A Dandy in Aspic: Well-Dressed but Sticky

When I was a teenager, I wanted to be a spy. You get it, right? The moral ambiguity, the intricate betrayals, the sense that everyone is moving across a board like a chess piece, never quite sure who’s playing them and who’s being played. The best ones—think The Spy Who Came in from the Cold—capture not just the mechanics of espionage but the psychological weight of it. A Dandy in Aspic (1968) wants to be one of those films. At moments, it is. But much like its protagonist, it gets caught somewhere in between, unable to fully commit to its own identity.

Laurence Harvey plays Eberlin, a British spy who is, in fact, a Russian double agent. When his superiors task him with hunting down a KGB operative named Krasnevin, the twist is immediate and cruel—he is Krasnevin. It’s a brilliant setup, a perfect existential trap that should ratchet up the tension with every passing scene. But instead of squeezing the audience in a vice, the film lets the suspense slip through its greasy fingers.

Harvey—who also took over directing duties after Anthony Mann’s death—delivers a performance that feels appropriately weary, but perhaps too much so. Eberlin moves through the film like a man who has already resigned himself to his fate. He’s supposed to be unraveling, but instead, he seems like he started the film already undone.

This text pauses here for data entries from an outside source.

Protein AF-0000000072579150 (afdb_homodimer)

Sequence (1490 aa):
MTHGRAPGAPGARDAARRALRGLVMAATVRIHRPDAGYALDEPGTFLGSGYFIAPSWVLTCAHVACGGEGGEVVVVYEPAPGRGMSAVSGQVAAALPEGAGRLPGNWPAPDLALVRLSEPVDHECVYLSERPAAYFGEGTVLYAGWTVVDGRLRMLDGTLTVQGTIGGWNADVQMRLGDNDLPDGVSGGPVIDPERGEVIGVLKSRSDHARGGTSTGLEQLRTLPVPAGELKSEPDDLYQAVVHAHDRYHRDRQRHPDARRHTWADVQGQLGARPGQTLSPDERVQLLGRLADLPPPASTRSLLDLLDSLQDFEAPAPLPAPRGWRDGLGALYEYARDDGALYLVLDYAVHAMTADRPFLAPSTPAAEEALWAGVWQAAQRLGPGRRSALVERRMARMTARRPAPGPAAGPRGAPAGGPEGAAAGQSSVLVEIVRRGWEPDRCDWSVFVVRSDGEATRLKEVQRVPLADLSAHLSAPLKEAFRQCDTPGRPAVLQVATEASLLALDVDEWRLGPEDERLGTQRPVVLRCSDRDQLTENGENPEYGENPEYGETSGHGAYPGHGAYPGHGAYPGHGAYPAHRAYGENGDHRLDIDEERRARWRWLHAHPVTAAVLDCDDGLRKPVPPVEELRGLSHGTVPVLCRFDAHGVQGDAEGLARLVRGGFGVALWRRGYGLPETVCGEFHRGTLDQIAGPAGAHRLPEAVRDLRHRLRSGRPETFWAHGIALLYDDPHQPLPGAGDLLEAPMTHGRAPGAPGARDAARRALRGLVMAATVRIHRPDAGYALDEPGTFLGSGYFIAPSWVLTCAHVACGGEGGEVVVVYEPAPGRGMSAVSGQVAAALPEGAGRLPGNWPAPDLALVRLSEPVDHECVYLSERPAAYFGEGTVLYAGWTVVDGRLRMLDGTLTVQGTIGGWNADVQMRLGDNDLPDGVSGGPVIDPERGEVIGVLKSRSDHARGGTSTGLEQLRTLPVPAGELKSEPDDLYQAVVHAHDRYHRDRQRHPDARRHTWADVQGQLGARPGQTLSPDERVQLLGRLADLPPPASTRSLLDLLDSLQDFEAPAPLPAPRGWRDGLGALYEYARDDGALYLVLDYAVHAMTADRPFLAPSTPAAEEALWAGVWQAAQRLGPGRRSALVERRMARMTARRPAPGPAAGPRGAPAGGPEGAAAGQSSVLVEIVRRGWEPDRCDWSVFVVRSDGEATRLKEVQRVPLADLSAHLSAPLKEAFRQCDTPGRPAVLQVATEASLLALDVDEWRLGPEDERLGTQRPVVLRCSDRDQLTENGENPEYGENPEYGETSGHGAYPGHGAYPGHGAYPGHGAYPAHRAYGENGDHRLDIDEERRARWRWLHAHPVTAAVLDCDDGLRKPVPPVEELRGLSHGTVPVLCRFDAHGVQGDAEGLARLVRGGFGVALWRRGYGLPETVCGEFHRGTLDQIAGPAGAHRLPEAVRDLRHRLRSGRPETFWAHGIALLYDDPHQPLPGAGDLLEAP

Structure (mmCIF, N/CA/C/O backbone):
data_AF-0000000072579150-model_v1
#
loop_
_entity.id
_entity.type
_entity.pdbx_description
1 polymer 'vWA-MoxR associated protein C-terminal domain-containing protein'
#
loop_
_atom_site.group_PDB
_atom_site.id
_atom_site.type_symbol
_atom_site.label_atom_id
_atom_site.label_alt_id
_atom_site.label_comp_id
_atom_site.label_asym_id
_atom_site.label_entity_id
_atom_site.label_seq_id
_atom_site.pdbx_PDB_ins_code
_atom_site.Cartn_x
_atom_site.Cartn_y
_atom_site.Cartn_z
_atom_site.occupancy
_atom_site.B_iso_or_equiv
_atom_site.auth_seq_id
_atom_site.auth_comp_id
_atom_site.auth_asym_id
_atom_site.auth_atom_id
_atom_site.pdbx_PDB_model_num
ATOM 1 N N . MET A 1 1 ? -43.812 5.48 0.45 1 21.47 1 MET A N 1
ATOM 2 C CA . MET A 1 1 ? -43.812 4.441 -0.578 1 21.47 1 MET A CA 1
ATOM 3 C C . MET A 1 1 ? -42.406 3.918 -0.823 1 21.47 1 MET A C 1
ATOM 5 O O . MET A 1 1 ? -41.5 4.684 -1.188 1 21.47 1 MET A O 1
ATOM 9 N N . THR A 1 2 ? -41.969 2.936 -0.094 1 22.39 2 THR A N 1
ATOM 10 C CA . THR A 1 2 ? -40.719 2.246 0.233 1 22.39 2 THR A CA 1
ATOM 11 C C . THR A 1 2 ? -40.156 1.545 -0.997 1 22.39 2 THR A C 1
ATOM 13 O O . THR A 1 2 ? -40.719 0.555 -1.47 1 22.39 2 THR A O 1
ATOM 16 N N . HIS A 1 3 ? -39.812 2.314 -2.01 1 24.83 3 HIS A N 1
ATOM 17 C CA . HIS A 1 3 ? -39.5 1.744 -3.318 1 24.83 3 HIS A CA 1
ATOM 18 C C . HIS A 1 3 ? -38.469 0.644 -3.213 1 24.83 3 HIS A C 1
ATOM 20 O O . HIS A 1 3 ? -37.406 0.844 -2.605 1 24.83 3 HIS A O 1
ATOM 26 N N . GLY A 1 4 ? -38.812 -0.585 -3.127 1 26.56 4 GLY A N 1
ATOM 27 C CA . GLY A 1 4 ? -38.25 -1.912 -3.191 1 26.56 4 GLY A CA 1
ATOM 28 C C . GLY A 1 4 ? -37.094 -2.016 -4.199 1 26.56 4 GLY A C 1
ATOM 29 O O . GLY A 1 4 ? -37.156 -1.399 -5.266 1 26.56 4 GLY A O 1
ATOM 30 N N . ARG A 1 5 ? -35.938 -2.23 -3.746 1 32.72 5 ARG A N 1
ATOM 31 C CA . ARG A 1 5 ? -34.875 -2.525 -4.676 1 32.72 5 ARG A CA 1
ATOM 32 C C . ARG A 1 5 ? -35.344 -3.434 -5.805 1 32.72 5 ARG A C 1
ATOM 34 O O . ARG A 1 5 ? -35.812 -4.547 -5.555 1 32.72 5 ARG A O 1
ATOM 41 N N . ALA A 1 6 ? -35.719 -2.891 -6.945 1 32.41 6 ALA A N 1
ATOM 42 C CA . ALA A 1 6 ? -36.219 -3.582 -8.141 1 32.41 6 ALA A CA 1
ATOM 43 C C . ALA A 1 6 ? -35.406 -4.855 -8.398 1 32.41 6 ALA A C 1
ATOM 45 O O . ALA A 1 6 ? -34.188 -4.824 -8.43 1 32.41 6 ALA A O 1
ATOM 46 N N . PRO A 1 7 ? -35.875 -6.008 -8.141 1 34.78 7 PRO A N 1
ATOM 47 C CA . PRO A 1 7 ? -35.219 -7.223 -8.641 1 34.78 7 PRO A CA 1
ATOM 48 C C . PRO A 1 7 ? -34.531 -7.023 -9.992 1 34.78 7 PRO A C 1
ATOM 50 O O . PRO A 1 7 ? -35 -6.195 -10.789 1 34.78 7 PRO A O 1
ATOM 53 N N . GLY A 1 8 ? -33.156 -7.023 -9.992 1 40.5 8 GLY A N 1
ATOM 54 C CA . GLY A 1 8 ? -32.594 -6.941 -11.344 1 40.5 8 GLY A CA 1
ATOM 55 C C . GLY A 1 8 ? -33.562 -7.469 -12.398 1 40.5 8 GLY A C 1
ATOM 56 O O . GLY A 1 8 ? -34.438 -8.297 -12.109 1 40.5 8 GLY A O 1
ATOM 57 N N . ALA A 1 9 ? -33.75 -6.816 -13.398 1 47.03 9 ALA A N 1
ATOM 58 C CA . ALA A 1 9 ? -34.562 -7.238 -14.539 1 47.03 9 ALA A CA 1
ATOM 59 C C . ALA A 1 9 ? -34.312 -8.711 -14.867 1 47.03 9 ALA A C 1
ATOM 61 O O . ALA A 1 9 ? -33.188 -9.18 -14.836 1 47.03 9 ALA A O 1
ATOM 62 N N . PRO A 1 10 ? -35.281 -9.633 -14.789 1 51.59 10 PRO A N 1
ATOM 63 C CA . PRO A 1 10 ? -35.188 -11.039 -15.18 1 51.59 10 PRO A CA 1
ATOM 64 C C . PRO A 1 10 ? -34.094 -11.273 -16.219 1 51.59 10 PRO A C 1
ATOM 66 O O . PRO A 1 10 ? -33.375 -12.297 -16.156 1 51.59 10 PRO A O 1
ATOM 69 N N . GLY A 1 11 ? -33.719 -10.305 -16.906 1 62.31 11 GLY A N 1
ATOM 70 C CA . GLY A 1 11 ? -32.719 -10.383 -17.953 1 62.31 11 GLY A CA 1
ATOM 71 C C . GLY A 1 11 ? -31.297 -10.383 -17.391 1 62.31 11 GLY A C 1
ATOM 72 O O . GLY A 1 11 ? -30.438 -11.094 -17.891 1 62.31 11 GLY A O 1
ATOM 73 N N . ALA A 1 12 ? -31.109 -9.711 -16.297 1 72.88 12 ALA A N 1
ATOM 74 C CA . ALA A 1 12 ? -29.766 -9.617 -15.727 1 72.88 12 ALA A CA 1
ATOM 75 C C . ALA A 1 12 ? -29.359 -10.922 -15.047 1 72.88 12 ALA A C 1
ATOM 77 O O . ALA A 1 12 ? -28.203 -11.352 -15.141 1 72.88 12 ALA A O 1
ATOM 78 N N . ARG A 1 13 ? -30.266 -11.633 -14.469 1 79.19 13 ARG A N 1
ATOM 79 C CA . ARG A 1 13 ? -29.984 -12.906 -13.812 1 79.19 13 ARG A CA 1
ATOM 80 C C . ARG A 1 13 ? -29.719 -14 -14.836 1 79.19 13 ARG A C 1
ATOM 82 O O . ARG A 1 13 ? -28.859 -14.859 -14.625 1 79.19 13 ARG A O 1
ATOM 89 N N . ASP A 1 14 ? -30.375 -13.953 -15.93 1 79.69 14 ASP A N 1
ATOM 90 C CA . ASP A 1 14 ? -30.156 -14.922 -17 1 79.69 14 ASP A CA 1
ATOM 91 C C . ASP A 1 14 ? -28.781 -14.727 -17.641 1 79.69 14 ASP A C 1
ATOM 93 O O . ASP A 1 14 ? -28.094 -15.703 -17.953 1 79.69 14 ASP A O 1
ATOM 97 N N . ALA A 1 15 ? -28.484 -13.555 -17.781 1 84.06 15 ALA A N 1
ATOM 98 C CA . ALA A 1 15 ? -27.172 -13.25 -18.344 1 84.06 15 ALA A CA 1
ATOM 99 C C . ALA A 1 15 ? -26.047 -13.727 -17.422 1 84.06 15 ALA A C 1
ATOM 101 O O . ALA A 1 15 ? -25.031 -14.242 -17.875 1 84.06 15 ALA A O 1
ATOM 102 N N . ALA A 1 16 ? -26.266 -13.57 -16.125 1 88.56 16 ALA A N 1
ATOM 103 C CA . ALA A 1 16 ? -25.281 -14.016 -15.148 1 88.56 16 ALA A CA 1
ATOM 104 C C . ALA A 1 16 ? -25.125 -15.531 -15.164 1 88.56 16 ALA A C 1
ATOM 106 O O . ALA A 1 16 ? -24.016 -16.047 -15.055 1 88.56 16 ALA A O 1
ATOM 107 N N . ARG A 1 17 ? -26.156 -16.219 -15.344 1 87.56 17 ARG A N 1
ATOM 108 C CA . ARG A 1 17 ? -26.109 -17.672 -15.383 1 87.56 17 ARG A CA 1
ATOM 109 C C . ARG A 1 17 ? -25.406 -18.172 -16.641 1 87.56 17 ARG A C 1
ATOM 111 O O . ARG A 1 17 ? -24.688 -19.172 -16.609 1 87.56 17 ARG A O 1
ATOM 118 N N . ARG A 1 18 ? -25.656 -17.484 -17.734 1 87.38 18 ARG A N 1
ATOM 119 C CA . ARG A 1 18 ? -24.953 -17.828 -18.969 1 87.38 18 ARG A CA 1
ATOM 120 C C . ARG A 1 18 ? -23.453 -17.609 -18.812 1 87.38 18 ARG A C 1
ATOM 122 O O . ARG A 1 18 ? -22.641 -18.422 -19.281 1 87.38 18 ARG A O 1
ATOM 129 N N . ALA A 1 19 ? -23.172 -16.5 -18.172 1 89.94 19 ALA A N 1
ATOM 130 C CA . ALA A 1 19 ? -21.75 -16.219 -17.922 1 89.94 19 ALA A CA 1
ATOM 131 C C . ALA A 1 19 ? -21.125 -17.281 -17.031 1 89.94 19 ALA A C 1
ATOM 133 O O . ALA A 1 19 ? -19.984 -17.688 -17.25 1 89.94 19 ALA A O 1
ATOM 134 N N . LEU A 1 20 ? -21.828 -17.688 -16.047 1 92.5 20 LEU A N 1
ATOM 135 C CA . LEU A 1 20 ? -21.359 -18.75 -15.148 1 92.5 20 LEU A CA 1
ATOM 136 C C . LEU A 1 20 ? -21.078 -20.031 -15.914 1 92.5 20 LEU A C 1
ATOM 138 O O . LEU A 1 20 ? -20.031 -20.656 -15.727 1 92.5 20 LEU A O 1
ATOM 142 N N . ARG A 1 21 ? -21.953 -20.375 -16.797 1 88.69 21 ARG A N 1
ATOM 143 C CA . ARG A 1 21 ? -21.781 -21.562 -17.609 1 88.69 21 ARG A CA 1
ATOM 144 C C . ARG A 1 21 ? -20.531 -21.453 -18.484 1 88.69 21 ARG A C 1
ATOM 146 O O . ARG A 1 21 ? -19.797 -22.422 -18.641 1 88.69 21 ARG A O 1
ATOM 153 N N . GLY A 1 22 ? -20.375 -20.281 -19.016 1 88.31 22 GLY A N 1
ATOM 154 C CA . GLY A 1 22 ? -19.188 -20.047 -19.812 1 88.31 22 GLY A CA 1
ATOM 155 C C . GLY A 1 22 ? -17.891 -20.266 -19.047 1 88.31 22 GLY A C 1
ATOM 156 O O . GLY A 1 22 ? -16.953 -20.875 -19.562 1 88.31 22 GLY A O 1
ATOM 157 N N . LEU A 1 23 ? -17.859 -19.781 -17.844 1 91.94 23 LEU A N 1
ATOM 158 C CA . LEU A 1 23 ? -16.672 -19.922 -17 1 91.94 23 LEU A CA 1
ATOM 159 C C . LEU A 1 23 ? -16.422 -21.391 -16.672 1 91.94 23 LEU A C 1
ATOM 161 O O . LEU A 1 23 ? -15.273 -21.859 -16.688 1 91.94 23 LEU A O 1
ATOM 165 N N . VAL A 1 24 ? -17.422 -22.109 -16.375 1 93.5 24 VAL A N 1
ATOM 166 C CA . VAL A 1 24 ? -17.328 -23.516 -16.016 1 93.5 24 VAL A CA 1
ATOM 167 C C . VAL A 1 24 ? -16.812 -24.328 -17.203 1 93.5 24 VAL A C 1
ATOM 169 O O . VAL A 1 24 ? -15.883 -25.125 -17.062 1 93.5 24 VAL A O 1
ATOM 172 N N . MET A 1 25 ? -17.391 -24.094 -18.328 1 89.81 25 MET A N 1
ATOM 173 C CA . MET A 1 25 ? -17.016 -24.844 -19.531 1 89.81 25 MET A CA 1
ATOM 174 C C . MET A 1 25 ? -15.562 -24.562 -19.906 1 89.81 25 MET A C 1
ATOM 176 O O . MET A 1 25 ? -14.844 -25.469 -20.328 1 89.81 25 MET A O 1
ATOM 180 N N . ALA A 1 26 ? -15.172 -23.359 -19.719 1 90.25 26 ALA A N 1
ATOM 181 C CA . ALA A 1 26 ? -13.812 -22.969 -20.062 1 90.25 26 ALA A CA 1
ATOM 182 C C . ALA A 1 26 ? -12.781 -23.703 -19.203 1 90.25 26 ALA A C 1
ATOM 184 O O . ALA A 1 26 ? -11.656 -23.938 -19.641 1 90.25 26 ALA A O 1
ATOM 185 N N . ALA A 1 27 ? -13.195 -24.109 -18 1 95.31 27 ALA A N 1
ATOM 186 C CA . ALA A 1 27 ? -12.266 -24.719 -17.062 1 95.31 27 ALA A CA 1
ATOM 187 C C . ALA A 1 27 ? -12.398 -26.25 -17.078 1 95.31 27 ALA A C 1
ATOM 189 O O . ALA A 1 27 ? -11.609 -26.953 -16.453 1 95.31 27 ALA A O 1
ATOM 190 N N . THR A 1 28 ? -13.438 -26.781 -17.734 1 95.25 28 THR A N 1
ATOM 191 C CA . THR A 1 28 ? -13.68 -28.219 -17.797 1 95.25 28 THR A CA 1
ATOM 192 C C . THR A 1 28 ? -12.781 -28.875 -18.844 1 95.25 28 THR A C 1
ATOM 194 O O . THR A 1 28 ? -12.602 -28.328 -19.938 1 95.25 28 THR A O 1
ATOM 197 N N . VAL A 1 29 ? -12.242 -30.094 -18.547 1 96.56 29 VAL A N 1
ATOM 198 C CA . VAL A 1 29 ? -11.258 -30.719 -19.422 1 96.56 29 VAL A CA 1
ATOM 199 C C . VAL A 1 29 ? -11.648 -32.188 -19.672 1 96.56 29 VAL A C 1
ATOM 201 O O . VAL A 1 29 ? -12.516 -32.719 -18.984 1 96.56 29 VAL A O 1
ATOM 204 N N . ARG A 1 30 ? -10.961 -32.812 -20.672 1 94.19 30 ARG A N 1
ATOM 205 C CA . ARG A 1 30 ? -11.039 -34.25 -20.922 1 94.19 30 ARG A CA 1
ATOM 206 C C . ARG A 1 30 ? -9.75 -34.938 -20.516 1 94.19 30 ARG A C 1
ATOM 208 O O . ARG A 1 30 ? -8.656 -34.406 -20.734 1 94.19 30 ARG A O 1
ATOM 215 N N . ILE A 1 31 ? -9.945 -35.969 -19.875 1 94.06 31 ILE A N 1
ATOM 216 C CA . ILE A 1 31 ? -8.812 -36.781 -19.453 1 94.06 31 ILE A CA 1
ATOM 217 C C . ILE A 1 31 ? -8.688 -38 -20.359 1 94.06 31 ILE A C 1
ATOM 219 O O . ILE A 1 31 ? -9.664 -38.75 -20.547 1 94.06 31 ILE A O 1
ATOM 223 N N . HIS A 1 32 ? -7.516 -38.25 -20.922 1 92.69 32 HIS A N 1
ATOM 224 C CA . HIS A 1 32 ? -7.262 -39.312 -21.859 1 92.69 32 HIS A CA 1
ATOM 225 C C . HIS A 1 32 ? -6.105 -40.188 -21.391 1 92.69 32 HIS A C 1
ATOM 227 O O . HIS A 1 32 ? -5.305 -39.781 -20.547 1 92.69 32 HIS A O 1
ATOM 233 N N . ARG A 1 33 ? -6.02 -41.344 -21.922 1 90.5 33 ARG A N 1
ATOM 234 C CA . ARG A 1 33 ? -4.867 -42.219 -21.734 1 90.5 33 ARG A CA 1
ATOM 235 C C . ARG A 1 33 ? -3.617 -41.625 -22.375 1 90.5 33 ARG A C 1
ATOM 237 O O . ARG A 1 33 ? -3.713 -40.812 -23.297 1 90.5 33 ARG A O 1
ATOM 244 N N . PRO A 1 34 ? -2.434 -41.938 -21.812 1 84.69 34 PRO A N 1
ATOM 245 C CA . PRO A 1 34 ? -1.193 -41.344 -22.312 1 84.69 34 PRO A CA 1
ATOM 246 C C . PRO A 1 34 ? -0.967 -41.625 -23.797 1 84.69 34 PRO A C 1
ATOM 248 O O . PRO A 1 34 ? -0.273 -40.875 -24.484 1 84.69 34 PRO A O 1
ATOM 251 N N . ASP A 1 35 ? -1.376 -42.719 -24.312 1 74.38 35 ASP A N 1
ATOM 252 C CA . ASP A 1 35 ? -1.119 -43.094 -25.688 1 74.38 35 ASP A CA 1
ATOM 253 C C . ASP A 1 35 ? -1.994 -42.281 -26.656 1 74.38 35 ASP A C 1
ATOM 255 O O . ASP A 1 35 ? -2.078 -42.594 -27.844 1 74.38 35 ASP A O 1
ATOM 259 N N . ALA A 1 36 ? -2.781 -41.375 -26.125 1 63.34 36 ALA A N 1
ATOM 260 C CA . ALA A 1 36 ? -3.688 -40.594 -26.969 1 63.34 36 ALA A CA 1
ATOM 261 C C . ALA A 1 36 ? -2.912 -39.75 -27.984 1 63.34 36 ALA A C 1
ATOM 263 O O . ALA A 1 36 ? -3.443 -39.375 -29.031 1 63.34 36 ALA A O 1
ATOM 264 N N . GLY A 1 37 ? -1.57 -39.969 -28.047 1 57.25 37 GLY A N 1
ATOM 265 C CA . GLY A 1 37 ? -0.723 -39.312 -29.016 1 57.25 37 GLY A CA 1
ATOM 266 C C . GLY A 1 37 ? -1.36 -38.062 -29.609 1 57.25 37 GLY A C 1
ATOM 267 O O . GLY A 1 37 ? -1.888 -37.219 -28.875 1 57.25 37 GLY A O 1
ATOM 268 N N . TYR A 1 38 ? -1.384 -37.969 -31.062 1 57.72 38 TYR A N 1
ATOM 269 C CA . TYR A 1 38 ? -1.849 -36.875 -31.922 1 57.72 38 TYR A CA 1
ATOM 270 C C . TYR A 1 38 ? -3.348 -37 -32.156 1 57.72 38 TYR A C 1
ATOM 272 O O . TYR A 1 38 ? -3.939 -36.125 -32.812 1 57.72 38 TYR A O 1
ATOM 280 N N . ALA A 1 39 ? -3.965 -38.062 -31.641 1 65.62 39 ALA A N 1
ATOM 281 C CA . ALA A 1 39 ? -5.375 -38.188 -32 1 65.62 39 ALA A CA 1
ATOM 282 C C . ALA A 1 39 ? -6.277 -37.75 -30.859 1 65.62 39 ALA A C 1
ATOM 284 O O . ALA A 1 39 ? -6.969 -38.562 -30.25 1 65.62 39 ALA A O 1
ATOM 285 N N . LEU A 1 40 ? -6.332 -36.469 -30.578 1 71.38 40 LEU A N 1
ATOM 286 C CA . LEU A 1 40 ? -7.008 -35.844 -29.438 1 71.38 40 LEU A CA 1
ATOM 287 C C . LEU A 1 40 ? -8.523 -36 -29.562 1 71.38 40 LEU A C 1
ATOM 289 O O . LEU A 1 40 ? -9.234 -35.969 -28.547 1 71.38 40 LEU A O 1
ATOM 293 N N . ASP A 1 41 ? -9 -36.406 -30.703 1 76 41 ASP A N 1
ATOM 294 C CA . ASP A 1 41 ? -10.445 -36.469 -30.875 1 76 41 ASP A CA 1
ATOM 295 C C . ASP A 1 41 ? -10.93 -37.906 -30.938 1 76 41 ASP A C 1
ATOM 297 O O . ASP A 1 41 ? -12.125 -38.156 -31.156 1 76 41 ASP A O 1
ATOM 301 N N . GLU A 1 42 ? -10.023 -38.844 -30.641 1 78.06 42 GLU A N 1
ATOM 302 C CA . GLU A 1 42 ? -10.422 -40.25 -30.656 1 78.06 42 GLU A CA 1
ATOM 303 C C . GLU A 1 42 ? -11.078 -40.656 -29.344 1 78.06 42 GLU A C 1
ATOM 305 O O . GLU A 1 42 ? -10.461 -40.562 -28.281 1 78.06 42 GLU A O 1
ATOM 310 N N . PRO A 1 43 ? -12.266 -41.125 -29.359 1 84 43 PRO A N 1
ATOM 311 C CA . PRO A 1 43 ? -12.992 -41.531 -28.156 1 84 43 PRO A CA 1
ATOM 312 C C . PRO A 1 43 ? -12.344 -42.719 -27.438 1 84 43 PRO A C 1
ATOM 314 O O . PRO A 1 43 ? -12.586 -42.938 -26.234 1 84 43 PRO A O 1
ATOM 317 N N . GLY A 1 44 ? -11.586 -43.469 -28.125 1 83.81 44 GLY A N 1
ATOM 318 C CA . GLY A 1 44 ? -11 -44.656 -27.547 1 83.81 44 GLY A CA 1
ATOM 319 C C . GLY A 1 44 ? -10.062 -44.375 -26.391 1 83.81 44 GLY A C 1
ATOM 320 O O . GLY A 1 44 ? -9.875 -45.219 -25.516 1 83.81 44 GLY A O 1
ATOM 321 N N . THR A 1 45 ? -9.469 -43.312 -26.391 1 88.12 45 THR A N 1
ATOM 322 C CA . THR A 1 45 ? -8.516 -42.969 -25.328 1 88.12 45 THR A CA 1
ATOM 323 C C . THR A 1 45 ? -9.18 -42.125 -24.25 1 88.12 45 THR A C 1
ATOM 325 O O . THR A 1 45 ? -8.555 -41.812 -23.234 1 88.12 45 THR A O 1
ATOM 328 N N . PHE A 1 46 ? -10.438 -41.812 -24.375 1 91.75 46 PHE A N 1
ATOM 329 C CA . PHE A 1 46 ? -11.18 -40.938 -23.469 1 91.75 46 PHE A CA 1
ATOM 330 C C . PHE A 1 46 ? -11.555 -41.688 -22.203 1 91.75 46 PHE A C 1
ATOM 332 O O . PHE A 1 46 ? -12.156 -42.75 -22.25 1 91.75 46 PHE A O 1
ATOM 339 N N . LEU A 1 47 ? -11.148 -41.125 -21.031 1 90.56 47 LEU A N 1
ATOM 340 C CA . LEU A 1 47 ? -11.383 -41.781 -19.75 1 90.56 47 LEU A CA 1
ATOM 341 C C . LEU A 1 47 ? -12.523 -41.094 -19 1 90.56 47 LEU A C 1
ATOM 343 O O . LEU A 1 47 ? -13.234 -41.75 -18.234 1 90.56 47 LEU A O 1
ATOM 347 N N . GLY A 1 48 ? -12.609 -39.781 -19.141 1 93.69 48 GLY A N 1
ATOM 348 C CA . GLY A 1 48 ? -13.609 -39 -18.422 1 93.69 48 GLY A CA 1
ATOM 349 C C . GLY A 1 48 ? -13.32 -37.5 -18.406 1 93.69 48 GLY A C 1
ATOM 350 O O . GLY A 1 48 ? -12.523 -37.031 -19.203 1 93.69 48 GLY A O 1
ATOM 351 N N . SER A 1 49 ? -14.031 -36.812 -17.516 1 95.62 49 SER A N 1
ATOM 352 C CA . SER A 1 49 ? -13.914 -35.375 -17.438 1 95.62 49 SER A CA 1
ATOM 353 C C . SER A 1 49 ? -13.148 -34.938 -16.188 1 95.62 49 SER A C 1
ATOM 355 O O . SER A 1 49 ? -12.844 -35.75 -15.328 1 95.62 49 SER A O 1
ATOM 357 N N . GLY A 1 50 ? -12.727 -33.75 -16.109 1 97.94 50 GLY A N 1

Mia Farrow’s Caroline is a free-spirited photographer who flits in and out of the story. She’s meant to be a contrast to Eberlin—a symbol of life beyond the cold, gray world of espionage—but she never quite fits. Her relationship with Eberlin is underdeveloped, her motivations unclear. She’s always there, but for what purpose? Even the film doesn’t seem to know.

The central issue for me is that A Dandy in Aspic is a film divided against itself. It wants to be a cerebral spy thriller, but it also wants moments of swinging-sixties cool. It wants to be a slow-burn character study, but it also wants bursts of action. The result is a film that never quite settles its rhythm.

Tom Courtenay is terrific as Gatiss, the British agent increasingly suspicious of Eberlin. He’s cold and precise with a sense that he enjoys the game a lot more than he should. The film’s opening sequence—featuring a marionette being violently shaken—is a striking metaphor for the spy’s lack of control over fate. And Quincy Jones’s score, while undeniably of its time, adds a layer of tension that the script often fails to generate.

But the film’s production woes are evident. Mann’s death left a gap that Harvey, for all his talents, wasn’t quite able to fill. Where does that leave A Dandy in Aspic? It’s not a disaster. It’s not a hidden gem. It’s a film with a stellar premise, a strong supporting cast, and some genuinely compelling moments—but also one that ultimately fails its potential. Maybe in the hands of a more assured or consistent director, it could have been a classic. As it stands, it’s a fascinating misfire—interesting, occasionally gripping, but ultimately frustrating.